Đidić appeared in the sixtieth position on the DS's list in the 2007 parliamentary election and was again chosen for a mandate when the list won sixty-four seats. The DS and the DSS formed an unstable coalition government after the election; Đidić was appointed as a state secretary in Serbia's ministry of finance in May 2007 and resigned his republican and local assembly seats shortly thereafter. In the finance ministry, he was given responsibility for fiscal administration and customs administration.

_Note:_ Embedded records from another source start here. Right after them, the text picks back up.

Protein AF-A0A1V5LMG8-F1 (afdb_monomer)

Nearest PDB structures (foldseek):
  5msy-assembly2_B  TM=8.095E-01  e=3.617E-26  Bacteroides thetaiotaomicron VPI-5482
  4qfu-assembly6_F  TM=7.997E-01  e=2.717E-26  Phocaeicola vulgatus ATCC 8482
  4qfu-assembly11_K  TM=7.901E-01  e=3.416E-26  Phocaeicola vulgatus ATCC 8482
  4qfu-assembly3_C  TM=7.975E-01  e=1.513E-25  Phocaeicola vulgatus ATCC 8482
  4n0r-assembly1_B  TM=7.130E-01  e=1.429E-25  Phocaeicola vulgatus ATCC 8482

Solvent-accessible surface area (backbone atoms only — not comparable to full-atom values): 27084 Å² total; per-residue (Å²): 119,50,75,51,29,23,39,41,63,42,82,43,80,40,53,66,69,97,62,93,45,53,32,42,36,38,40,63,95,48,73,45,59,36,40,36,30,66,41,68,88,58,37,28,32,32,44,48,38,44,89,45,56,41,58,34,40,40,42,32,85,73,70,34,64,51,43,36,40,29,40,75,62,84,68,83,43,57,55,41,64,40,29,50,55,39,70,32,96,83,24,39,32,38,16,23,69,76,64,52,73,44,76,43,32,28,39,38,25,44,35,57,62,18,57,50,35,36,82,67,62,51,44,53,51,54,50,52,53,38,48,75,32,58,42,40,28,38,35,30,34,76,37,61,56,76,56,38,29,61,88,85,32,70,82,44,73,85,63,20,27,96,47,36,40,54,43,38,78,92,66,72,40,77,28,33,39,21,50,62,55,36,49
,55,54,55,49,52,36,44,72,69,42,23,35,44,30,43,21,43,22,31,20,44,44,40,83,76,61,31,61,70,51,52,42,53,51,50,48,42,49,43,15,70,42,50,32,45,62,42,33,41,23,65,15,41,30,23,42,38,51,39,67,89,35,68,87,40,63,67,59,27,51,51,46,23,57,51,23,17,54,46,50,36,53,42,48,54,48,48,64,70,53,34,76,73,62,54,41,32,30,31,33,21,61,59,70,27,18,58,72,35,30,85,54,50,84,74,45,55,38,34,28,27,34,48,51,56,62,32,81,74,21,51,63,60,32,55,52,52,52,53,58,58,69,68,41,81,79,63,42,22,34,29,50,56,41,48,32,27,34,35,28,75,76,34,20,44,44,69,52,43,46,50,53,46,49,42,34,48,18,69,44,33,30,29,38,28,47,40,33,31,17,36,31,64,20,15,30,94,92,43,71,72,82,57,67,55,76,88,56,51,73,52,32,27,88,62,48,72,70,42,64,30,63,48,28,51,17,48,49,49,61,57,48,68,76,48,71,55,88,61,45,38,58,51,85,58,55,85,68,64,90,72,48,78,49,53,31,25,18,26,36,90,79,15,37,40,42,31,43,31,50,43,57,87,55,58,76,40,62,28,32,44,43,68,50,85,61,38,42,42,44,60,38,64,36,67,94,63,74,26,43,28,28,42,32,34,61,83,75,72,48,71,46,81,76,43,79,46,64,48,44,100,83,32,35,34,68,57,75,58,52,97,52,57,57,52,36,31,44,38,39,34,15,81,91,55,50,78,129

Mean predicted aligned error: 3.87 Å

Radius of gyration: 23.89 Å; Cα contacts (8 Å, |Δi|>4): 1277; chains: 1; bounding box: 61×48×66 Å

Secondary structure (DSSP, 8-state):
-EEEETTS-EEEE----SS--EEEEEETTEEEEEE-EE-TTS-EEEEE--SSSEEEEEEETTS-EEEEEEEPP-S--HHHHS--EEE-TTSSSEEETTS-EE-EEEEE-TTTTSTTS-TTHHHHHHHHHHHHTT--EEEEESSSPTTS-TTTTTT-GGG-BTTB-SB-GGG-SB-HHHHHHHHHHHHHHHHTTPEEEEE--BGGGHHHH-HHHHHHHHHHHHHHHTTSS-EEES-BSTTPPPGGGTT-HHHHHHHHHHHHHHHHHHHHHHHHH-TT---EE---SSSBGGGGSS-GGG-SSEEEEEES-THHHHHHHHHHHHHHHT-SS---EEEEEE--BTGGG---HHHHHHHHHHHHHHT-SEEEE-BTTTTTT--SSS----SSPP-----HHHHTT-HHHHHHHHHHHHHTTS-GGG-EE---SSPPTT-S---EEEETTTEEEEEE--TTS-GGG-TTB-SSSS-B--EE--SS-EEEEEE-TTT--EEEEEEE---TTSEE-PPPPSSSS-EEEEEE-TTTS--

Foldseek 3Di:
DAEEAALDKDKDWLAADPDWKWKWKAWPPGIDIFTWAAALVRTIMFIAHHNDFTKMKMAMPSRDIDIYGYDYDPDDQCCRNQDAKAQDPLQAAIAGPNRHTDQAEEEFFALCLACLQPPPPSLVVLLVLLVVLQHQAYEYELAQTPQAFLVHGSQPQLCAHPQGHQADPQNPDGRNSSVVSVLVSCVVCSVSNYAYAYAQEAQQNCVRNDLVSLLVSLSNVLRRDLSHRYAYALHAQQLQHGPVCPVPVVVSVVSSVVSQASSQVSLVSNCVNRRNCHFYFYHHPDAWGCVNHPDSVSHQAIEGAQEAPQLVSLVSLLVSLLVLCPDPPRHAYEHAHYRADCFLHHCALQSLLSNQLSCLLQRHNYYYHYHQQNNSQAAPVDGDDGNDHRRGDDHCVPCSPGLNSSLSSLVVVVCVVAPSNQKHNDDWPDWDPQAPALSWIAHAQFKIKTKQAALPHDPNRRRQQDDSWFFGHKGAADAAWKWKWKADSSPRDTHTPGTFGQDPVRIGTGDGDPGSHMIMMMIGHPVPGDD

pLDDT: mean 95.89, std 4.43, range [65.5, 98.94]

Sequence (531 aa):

===Secretary of State (2007–12)===
The DS–DSS alliance broke down in early 2008, and a new parliamentary election was called for May of the same year. Đidić received the fifty-third position on the DS-led For a European Serbia list; he also led the same coalition list in Kruševac in the concurrent local elections. The overall results of the republican election were inconclusive, but the For a European Serbia alliance ultimately formed a new coalition government with the SPS. Đidić continued to serve as a state secretary and so did not take a seat in either the republican or local legislatures.

In September 2009, he announced that Serbia had signed a memorandum of understanding with China for the purchase of customs scanners. The following year, he signed a framework agreement with China on a concessionary loan.

===Return to the National Assembly (2012–14)===
Serbia's electoral system was reformed in 2011, such that all mandates in elections held under proportional representation were awarded to candidates on successful lists in numerical order. Đidić received the twenty-sixth position on the DS's list in the 2012 parliamentary election and was elected when the list won sixty-seven seats. The Serbian Progressive Party (Srpska napredna stranka, SNS) formed a new coalition government with the SPS after the election, and the DS moved into opposition. Đidić also led the DS list for Kruševac in the 2012 local elections and was re-elected when the list won twelve mandates.

In this assembly term, Đidić was a member of the committee on administrative, budgetary, mandate and immunity issues and the committee for Kosovo and Metohija, and the parliamentary friendship groups with Bulgaria, Greece, Montenegro, and Russia.

The DS became internally divided after its defeat in the 2012 election, and in March 2013 Đidić joined the breakaway Together for Serbia party under Dušan Petrović's leadership. The ZZS contested the 2014 parliamentary election on a coalition list led by former DS leader Boris Tadić; Đidić appeared in the twenty-fifth position on the list and missed election when the list won only nineteen seats. Đidić was later the list bearer for the ZZS in Kruševac in the 2016 local elections; the list did not cross the electoral threshold to win representation in the assembly.